Compared with conventional LR model, machine learning methods performance better in predicting cervical LNM outcomes. Though the advantage in AUC value was not so obvious. This may be attributable to the variables that were selected into the model. There were no correlation or collinearity among all variables. In addition, the variables selected were simple and there were not so many features. The fact that the machine learning method show only limited advantage in our study indicates if the variables were simple and did not have any collinearity, conventional LR could also be a good choice for model construction. It was likely that only when there were complex, high-dimensional data available the ML method might show much more substantial advantages.
Visualization of feature importance
We visualize OR and 95%CI for variables identified by conventional LR in the form of nomogram and forest plot map to help understand the model . Nomogram and forest plot clearly showed the ETE, larger tumor size, histology of column cell, multifocality, male, single, and the region of Pacific Coast were all risk factors while older age, race of black and the histology of follicular variant and encapsulated were protective factors. ETE had the biggest OR ration. It was a very important positive risk factor in predicting the result of the cervical LNM in PTMC. In contrast, the feature of marital status and race were not as important as other factors.
For a long time the ML only provided a ranking of feature importance and did not specify whether each important factors was protective or dangerous in the way LR did.
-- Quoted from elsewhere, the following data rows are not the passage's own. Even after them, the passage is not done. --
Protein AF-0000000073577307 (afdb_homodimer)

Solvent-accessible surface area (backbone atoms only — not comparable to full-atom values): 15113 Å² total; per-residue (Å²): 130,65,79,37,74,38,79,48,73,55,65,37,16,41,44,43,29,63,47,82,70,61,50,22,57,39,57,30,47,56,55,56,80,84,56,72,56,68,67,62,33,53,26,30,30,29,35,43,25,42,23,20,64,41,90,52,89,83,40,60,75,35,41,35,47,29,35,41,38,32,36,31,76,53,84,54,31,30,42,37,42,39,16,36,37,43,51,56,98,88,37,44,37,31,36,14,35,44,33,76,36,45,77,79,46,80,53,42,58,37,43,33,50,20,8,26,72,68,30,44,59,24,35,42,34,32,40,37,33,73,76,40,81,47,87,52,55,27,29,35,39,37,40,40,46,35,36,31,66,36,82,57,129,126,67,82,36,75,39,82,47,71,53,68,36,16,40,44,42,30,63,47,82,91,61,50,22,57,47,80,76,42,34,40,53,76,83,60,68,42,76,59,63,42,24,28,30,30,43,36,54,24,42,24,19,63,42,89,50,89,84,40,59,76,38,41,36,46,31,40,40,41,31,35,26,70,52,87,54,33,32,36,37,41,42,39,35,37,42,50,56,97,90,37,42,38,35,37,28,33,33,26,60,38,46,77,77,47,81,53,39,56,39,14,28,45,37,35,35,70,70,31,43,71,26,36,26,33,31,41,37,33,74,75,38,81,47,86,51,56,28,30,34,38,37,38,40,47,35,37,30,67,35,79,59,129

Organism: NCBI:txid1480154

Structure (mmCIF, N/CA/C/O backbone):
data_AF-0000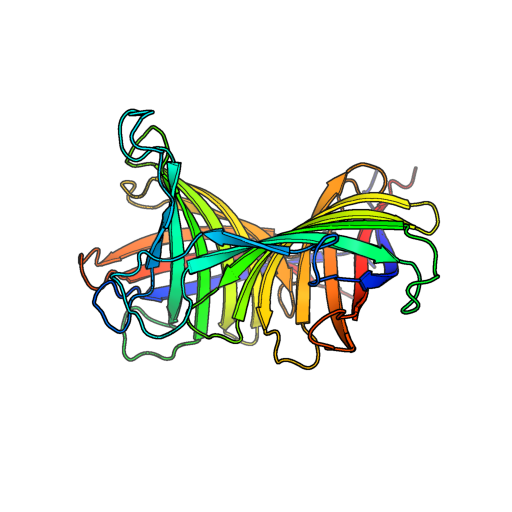000073577307-model_v1
#
loop_
_entity.id
_entity.type
_entity.pdbx_description
1 polymer 'Dirigent protein'
#
loop_
_atom_site.group_PDB
_atom_site.id
_atom_site.type_symbol
_atom_site.label_atom_id
_atom_site.label_alt_id
_atom_site.label_comp_id
_atom_site.label_asym_id
_atom_site.label_entity_id
_atom_site.label_seq_id
_atom_site.pdbx_PDB_ins_code
_atom_site.Cartn_x
_atom_site.Cartn_y
_atom_site.Cartn_z
_atom_site.occupancy
_atom_site.B_iso_or_equiv
_atom_site.auth_seq_id
_atom_site.auth_comp_id
_atom_site.auth_asym_id
_atom_site.auth_atom_id
_atom_site.pdbx_PDB_model_num
ATOM 1 N N . MET A 1 1 ? 23.078 -17.578 -9.414 1 47.25 1 MET A N 1
ATOM 2 C CA . MET A 1 1 ? 22.984 -16.125 -9.367 1 47.25 1 MET A CA 1
ATOM 3 C C . MET A 1 1 ? 23 -15.625 -7.922 1 47.25 1 MET A C 1
ATOM 5 O O . MET A 1 1 ? 22.188 -16.047 -7.102 1 47.25 1 MET A O 1
ATOM 9 N N . LYS A 1 2 ? 24.281 -15.18 -7.512 1 60.28 2 LYS A N 1
ATOM 10 C CA . LYS A 1 2 ? 24.391 -14.672 -6.148 1 60.28 2 LYS A CA 1
ATOM 11 C C . LYS A 1 2 ? 23.672 -13.336 -6.004 1 60.28 2 LYS A C 1
ATOM 13 O O . LYS A 1 2 ? 23.844 -12.43 -6.824 1 60.28 2 LYS A O 1
ATOM 18 N N . MET A 1 3 ? 22.656 -13.227 -5.266 1 70.25 3 MET A N 1
ATOM 19 C CA . MET A 1 3 ? 21.938 -11.977 -5.035 1 70.25 3 MET A CA 1
ATOM 20 C C . MET A 1 3 ? 22.766 -11.023 -4.18 1 70.25 3 MET A C 1
ATOM 22 O O . MET A 1 3 ? 23.219 -11.391 -3.098 1 70.25 3 MET A O 1
ATOM 26 N N . LYS A 1 4 ? 23.328 -10.039 -4.867 1 84.12 4 LYS A N 1
ATOM 27 C CA . LYS A 1 4 ? 24 -8.984 -4.121 1 84.12 4 LYS A CA 1
ATOM 28 C C . LYS A 1 4 ? 23.062 -7.816 -3.838 1 84.12 4 LYS A C 1
ATOM 30 O O . LYS A 1 4 ? 22.188 -7.504 -4.652 1 84.12 4 LYS A O 1
ATOM 35 N N . MET A 1 5 ? 23.25 -7.301 -2.658 1 89.81 5 MET A N 1
ATOM 36 C CA . MET A 1 5 ? 22.438 -6.152 -2.26 1 89.81 5 MET A CA 1
ATOM 37 C C . MET A 1 5 ? 23.219 -4.855 -2.42 1 89.81 5 MET A C 1
ATOM 39 O O . MET A 1 5 ? 24.422 -4.805 -2.131 1 89.81 5 MET A O 1
ATOM 43 N N . LYS A 1 6 ? 22.531 -3.881 -2.98 1 94.38 6 LYS A N 1
ATOM 44 C CA . LYS A 1 6 ? 23.109 -2.549 -3.135 1 94.38 6 LYS A CA 1
ATOM 45 C C . LYS A 1 6 ? 22.422 -1.544 -2.215 1 94.38 6 LYS A C 1
ATOM 47 O O . LYS A 1 6 ? 21.203 -1.502 -2.139 1 94.38 6 LYS A O 1
ATOM 52 N N . ALA A 1 7 ? 23.25 -0.736 -1.571 1 96.62 7 ALA A N 1
ATOM 53 C CA . ALA A 1 7 ? 22.719 0.345 -0.749 1 96.62 7 ALA A CA 1
ATOM 54 C C . ALA A 1 7 ? 22.297 1.529 -1.61 1 96.62 7 ALA A C 1
ATOM 56 O O . ALA A 1 7 ? 23.031 1.964 -2.492 1 96.62 7 ALA A O 1
ATOM 57 N N . VAL A 1 8 ? 21.125 2.039 -1.431 1 96.81 8 VAL A N 1
ATOM 58 C CA . VAL A 1 8 ? 20.594 3.201 -2.131 1 96.81 8 VAL A CA 1
ATOM 59 C C . VAL A 1 8 ? 20.031 4.203 -1.12 1 96.81 8 VAL A C 1
ATOM 61 O O . VAL A 1 8 ? 19.234 3.844 -0.249 1 96.81 8 VAL A O 1
ATOM 64 N N . ASN A 1 9 ? 20.453 5.43 -1.202 1 98.44 9 ASN A N 1
ATOM 65 C CA . ASN A 1 9 ? 20 6.488 -0.31 1 98.44 9 ASN A CA 1
ATOM 66 C C . ASN A 1 9 ? 19.531 7.715 -1.089 1 98.44 9 ASN A C 1
ATOM 68 O O . ASN A 1 9 ? 20.172 8.102 -2.074 1 98.44 9 ASN A O 1
ATOM 72 N N . PHE A 1 10 ? 18.469 8.328 -0.676 1 98.25 10 PHE A N 1
ATOM 73 C CA . PHE A 1 10 ? 18.047 9.625 -1.212 1 98.25 10 PHE A CA 1
ATOM 74 C C . PHE A 1 10 ? 17.188 10.367 -0.205 1 98.25 10 PHE A C 1
ATOM 76 O O . PHE A 1 10 ? 16.703 9.781 0.77 1 98.25 10 PHE A O 1
ATOM 83 N N . THR A 1 11 ? 17.047 11.672 -0.429 1 98.69 11 THR A N 1
ATOM 84 C CA . THR A 1 11 ? 16.234 12.555 0.404 1 98.69 11 THR A CA 1
ATOM 85 C C . THR A 1 11 ? 15.078 13.141 -0.398 1 98.69 11 THR A C 1
ATOM 87 O O . THR A 1 11 ? 15.25 13.508 -1.562 1 98.69 11 THR A O 1
ATOM 90 N N . TYR A 1 12 ? 13.945 13.242 0.196 1 98.75 12 TYR A N 1
ATOM 91 C CA . TYR A 1 12 ? 12.781 13.922 -0.367 1 98.75 12 TYR A CA 1
ATOM 92 C C . TYR A 1 12 ? 11.953 14.586 0.728 1 98.75 12 TYR A C 1
ATOM 94 O O . TYR A 1 12 ? 12.258 14.445 1.914 1 98.75 12 TYR A O 1
ATOM 102 N N . TYR A 1 13 ? 10.914 15.312 0.323 1 98.81 13 TYR A N 1
ATOM 103 C CA . TYR A 1 13 ? 10.141 16.094 1.28 1 98.81 13 TYR A CA 1
ATOM 104 C C . TYR A 1 13 ? 8.648 15.867 1.093 1 98.81 13 TYR A C 1
ATOM 106 O O . TYR A 1 13 ? 8.156 15.82 -0.038 1 98.81 13 TYR A O 1
ATOM 114 N N . LEU A 1 14 ? 8.016 15.656 2.18 1 98.62 14 LEU A N 1
ATOM 115 C CA . LEU A 1 14 ? 6.566 15.484 2.197 1 98.62 14 LEU A CA 1
ATOM 116 C C . LEU A 1 14 ? 5.863 16.797 2.516 1 98.62 14 LEU A C 1
ATOM 118 O O . LEU A 1 14 ? 6.199 17.469 3.498 1 98.62 14 LEU A O 1
ATOM 122 N N . HIS A 1 15 ? 4.895 17.203 1.671 1 97.62 15 HIS A N 1
ATOM 123 C CA . HIS A 1 15 ? 4.09 18.406 1.819 1 97.62 15 HIS A CA 1
ATOM 124 C C . HIS A 1 15 ? 2.625 18.062 2.074 1 97.62 15 HIS A C 1
ATOM 126 O O . HIS A 1 15 ? 1.954 17.5 1.203 1 97.62 15 HIS A O 1
ATOM 132 N N . ASP A 1 16 ? 2.162 18.406 3.236 1 95.88 16 ASP A N 1
ATOM 133 C CA . ASP A 1 16 ? 0.742 18.234 3.525 1 95.88 16 ASP A CA 1
ATOM 134 C C . ASP A 1 16 ? -0.01 19.562 3.393 1 95.88 16 ASP A C 1
ATOM 136 O O . ASP A 1 16 ? 0.6 20.625 3.406 1 95.88 16 ASP A O 1
ATOM 140 N N . ASP A 1 17 ? -1.296 19.438 3.158 1 93.31 17 ASP A N 1
ATOM 141 C CA . ASP A 1 17 ? -2.27 20.531 3.105 1 93.31 17 ASP A CA 1
ATOM 142 C C . ASP A 1 17 ? -3.523 20.172 3.904 1 93.31 17 ASP A C 1
ATOM 144 O O . ASP A 1 17 ? -4.266 19.266 3.537 1 93.31 17 ASP A O 1
ATOM 148 N N . PHE A 1 18 ? -3.758 20.969 4.977 1 90.12 18 PHE A N 1
ATOM 149 C CA . PHE A 1 18 ? -4.895 20.641 5.828 1 90.12 18 PHE A CA 1
ATOM 150 C C . PHE A 1 18 ? -6.012 21.672 5.656 1 90.12 18 PHE A C 1
ATOM 152 O O . PHE A 1 18 ? -6.957 21.703 6.441 1 90.12 18 PHE A O 1
ATOM 159 N N . VAL A 1 19 ? -5.867 22.406 4.602 1 87.12 19 VAL A N 1
ATOM 160 C CA . VAL A 1 19 ? -6.855 23.438 4.336 1 87.12 19 VAL A CA 1
ATOM 161 C C . VAL A 1 19 ? -7.684 23.062 3.109 1 87.12 19 VAL A C 1
ATOM 163 O O . VAL A 1 19 ? -7.141 22.859 2.021 1 87.12 19 VAL A O 1
ATOM 166 N N . PRO A 1 20 ? -8.992 23.031 3.26 1 82.94 20 PRO A N 1
ATOM 167 C CA . PRO A 1 20 ? -9.836 22.781 2.092 1 82.94 20 PRO A CA 1
ATOM 168 C C . PRO A 1 20 ? -9.641 23.812 0.99 1 82.94 20 PRO A C 1
ATOM 170 O O . PRO A 1 20 ? -9.344 24.984 1.279 1 82.94 20 PRO A O 1
ATOM 173 N N . PRO A 1 21 ? -9.688 23.5 -0.233 1 81.56 21 PRO A N 1
ATOM 174 C CA . PRO A 1 21 ? -10.227 22.234 -0.702 1 81.56 21 PRO A CA 1
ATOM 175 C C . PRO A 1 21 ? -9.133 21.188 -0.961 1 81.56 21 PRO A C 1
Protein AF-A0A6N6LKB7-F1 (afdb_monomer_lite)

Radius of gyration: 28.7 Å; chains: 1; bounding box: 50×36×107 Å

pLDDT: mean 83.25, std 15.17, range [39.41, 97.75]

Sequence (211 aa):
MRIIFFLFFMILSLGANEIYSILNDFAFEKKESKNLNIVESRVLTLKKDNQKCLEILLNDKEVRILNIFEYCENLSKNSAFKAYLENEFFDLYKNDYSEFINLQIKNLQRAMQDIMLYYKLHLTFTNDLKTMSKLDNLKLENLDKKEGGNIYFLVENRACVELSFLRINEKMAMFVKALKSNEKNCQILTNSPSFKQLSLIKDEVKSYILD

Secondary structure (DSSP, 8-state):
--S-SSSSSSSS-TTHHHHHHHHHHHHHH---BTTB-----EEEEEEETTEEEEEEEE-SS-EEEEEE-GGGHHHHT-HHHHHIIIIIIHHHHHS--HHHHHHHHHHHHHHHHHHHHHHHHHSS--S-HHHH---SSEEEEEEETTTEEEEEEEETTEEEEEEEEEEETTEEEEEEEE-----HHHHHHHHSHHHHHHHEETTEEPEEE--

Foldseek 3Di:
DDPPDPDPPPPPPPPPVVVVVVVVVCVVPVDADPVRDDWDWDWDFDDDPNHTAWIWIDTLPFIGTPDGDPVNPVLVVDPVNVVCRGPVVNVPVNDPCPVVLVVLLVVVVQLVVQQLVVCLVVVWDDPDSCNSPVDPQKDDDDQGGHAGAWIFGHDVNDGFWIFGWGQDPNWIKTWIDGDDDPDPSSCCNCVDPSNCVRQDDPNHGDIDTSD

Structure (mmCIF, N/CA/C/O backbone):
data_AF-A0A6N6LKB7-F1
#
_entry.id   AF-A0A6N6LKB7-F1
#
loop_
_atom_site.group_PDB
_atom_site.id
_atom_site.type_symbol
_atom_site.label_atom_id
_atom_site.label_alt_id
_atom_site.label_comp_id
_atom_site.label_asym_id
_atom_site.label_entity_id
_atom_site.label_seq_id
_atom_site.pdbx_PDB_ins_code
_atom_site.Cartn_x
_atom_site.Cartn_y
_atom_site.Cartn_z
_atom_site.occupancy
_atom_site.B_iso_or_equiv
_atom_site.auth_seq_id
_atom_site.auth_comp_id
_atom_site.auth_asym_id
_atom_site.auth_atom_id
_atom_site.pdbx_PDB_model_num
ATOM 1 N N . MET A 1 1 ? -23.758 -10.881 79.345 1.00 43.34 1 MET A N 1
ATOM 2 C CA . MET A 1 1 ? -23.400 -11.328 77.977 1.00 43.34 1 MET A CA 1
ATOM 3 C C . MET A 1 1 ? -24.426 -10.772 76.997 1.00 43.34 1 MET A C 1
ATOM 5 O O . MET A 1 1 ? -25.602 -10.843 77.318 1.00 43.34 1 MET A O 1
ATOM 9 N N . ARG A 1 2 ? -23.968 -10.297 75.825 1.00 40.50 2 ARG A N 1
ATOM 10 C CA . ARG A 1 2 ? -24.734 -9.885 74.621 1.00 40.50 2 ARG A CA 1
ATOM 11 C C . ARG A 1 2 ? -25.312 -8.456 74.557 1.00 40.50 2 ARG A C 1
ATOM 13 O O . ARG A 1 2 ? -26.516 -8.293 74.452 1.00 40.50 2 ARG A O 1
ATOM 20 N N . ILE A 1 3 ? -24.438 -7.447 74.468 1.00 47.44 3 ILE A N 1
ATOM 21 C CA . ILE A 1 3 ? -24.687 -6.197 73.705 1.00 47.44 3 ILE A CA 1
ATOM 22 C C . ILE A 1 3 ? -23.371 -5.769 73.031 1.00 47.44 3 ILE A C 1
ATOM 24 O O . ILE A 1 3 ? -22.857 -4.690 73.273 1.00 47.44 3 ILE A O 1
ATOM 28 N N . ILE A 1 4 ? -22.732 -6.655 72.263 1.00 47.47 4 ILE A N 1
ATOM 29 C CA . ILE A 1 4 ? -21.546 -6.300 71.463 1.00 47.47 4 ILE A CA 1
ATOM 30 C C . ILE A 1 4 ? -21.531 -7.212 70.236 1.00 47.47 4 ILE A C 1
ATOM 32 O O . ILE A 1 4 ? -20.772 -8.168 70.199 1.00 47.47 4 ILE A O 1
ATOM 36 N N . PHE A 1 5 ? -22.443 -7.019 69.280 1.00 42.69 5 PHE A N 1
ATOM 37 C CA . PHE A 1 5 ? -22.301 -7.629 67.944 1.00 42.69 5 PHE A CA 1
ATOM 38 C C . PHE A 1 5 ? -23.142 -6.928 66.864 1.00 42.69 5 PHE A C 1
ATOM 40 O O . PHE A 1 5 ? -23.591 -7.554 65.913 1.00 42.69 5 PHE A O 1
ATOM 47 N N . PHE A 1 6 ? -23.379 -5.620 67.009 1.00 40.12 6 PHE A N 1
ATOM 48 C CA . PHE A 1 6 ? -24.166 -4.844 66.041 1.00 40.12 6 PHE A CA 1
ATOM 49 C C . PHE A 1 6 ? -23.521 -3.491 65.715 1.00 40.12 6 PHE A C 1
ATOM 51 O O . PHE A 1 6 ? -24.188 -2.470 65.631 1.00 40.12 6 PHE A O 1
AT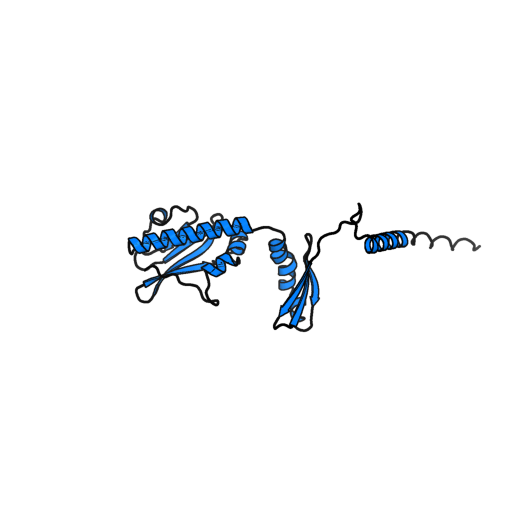OM 58 N N . LEU A 1 7 ? -22.193 -3.473 65.567 1.00 43.50 7 LEU A N 1
ATOM 59 C CA . LEU A 1 7 ? -21.446 -2.257 65.217 1.00 43.50 7 LEU A CA 1
ATOM 60 C C . LEU A 1 7 ? -20.384 -2.468 64.126 1.00 43.50 7 LEU A C 1
ATOM 62 O O . LEU A 1 7 ? -19.572 -1.584 63.893 1.00 43.50 7 LEU A O 1
ATOM 66 N N . PHE A 1 8 ? -20.401 -3.603 63.415 1.00 41.16 8 PHE A N 1
ATOM 67 C CA . PHE A 1 8 ? -19.381 -3.912 62.400 1.00 41.16 8 PHE A CA 1
ATOM 68 C C . PHE A 1 8 ? -19.902 -4.022 60.955 1.00 41.16 8 PHE A C 1
ATOM 70 O O . PHE A 1 8 ? -19.182 -4.476 60.078 1.00 41.16 8 PHE A O 1
ATOM 77 N N . PHE A 1 9 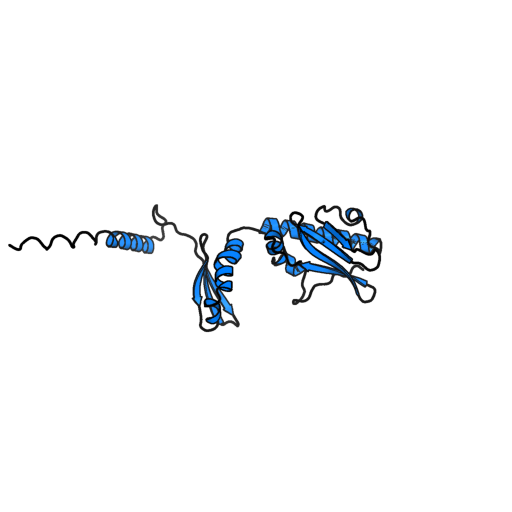? -21.136 -3.590 60.671 1.00 39.41 9 PHE A N 1
ATOM 78 C CA . PHE A 1 9 ? -21.709 -3.681 59.315 1.00 39.41 9 PHE A CA 1
ATOM 79 C C . PHE A 1 9 ? -22.260 -2.356 58.768 1.00 39.41 9 PHE A C 1
ATOM 81 O O . PHE A 1 9 ? -23.159 -2.354 57.934 1.00 39.41 9 PHE A O 1
ATOM 88 N N . MET A 1 10 ? -21.734 -1.216 59.231 1.00 40.16 10 MET A N 1
ATOM 89 C CA . MET A 1 10 ? -22.232 0.107 58.821 1.00 40.16 10 MET A CA 1
ATOM 90 C C . MET A 1 10 ? -21.127 1.116 58.448 1.00 40.16 10 MET A C 1
ATOM 92 O O . MET A 1 10 ? -21.295 2.311 58.651 1.00 40.16 10 MET A O 1
ATOM 96 N N . ILE A 1 11 ? -19.994 0.660 57.895 1.00 46.34 11 ILE A N 1
ATOM 97 C CA . ILE A 1 11 ? -18.931 1.563 57.382 1.00 46.34 11 ILE A CA 1
ATOM 98 C C . ILE A 1 11 ? -18.657 1.362 55.873 1.00 46.34 11 ILE A C 1
ATOM 100 O O . ILE A 1 11 ? -17.737 1.945 55.318 1.00 46.34 11 ILE A O 1
ATOM 104 N N . LEU A 1 12 ? -19.480 0.603 55.139 1.00 48.38 12 LEU A N 1
ATOM 105 C CA . LEU A 1 12 ? -19.221 0.320 53.712 1.00 48.38 12 LEU A CA 1
ATOM 106 C C . LEU A 1 12 ? -20.184 0.963 52.701 1.00 48.38 12 LEU A C 1
ATOM 108 O O . LEU A 1 12 ? -20.119 0.633 51.523 1.00 48.38 12 LEU A O 1
ATOM 112 N N . SER A 1 13 ? -21.026 1.924 53.093 1.00 48.41 13 SER A N 1
ATOM 113 C CA . SER A 1 13 ? -21.942 2.596 52.148 1.00 48.41 13 SER A CA 1
ATOM 114 C C . SER A 1 13 ? -21.574 4.040 51.784 1.00 48.41 13 SER A C 1
ATOM 116 O O . SER A 1 13 ? -22.335 4.694 51.078 1.00 48.41 13 SER A O 1
ATOM 118 N N . LEU A 1 14 ? -20.415 4.552 52.210 1.00 47.25 14 LEU A N 1
ATOM 119 C CA . LEU A 1 14 ? -20.029 5.952 51.967 1.00 47.25 14 LEU A CA 1
ATOM 120 C C . LEU A 1 14 ? -19.450 6.241 50.567 1.00 47.25 14 LEU A C 1
ATOM 122 O O . LEU A 1 14 ? -19.284 7.403 50.231 1.00 47.25 14 LEU A O 1
ATOM 126 N N . GLY A 1 15 ? -19.203 5.229 49.726 1.00 52.81 15 GLY A N 1
ATOM 127 C CA . GLY A 1 15 ? -18.638 5.431 48.379 1.00 52.81 15 GLY A CA 1
ATOM 128 C C . GLY A 1 15 ? -19.652 5.494 47.228 1.00 52.81 15 GLY A C 1
ATOM 129 O O . GLY A 1 15 ? -19.316 5.954 46.144 1.00 52.81 15 GLY A O 1
ATOM 130 N N . ALA A 1 16 ? -20.892 5.033 47.427 1.00 50.28 16 ALA A N 1
ATOM 131 C CA . ALA A 1 16 ? -21.869 4.937 46.338 1.00 50.28 16 ALA A CA 1
ATOM 132 C C . ALA A 1 16 ? -22.580 6.274 46.058 1.00 50.28 16 ALA A C 1
ATOM 134 O O . ALA A 1 16 ? -22.727 6.652 44.899 1.00 50.28 16 ALA A O 1
ATOM 135 N N . ASN A 1 17 ? -22.976 7.019 47.101 1.00 58.47 17 ASN A N 1
ATOM 136 C CA . ASN A 1 17 ? -23.706 8.289 46.948 1.00 58.47 17 ASN A CA 1
ATOM 137 C C . ASN A 1 17 ? -22.886 9.373 46.238 1.00 58.47 17 ASN A C 1
ATOM 139 O O . ASN A 1 17 ? -23.442 10.146 45.464 1.00 58.47 17 ASN A O 1
ATOM 143 N N . GLU A 1 18 ? -21.573 9.406 46.469 1.00 64.19 18 GLU A N 1
ATOM 144 C CA . GLU A 1 18 ? -20.672 10.354 45.812 1.00 64.19 18 GLU A CA 1
ATOM 145 C C . GLU A 1 18 ? -20.535 10.036 44.315 1.00 64.19 18 GLU A C 1
ATOM 147 O O . GLU A 1 18 ? -20.683 10.927 43.483 1.00 64.19 18 GLU A O 1
ATOM 152 N N . ILE A 1 19 ? -20.386 8.754 43.953 1.00 64.25 19 ILE A N 1
ATOM 153 C CA . ILE A 1 19 ? -20.342 8.308 42.551 1.00 64.25 19 ILE A CA 1
ATOM 154 C C . ILE A 1 19 ? -21.664 8.617 41.832 1.00 64.25 19 ILE A C 1
ATOM 156 O O . ILE A 1 19 ? -21.641 9.131 40.715 1.00 64.25 19 ILE A O 1
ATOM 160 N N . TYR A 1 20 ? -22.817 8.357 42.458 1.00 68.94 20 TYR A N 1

The “black-box” characteristics of ML algorithms made it difficult to understand. In this study we leverage SHAP to illustrate the factors in the predict model constructed . The map provided by SHAP helped to visualize the prediction power of valuables. With SHAP of XGboost, we can easily find that ETE, gender, multifocality and tumor size were clearly the positive risk factors for the cervical LNM. ETE was the most important risk factor of the cervical LNM. This agreed with what was shown by nomogram and forest plot from LR modeling.
The main limitations of this study were as follows: First, this study was mainly limited by the retrospective nature of the analysis, so confounding is inevitable. Second, the identification of cervical LNM was primarily derived from the collection of data on cases where therapeutic lymph node dissection was performed. The incidence of cervical LNM in this study was much lower than it was in some other studies. This suggested that the incidence of cervical LNM may be underestimated. In addition, we did not differentiate the central and lateral LNM of cervical LNM. There may be different characteristics of these two kinds of LNM which is also important for clinical strategy. Third, SEER database only included patients lived in the United States of America. The factor of residence in our model might only be representative of this particular cohort and reflected health care differences, such as access to proper prophylactic neck dissections and/or ultrasounds, existing in different geological locations in America. It was possible that the residence factor was either not relevant or contributed in a different way in other populations of the world. Fourth, some high-risk factors or characteristics associated with cervical LNM were not documented in the SEER database, such as autoimmune thyroid disease (AITD), preoperative ultrasound, imaging, fine-needle biopsy, or molecular analysis. We hoped that in the future, prospective multicenter studies with long-term follow-up data will help obtain additional useful clinical or social characteristics to further improve the model.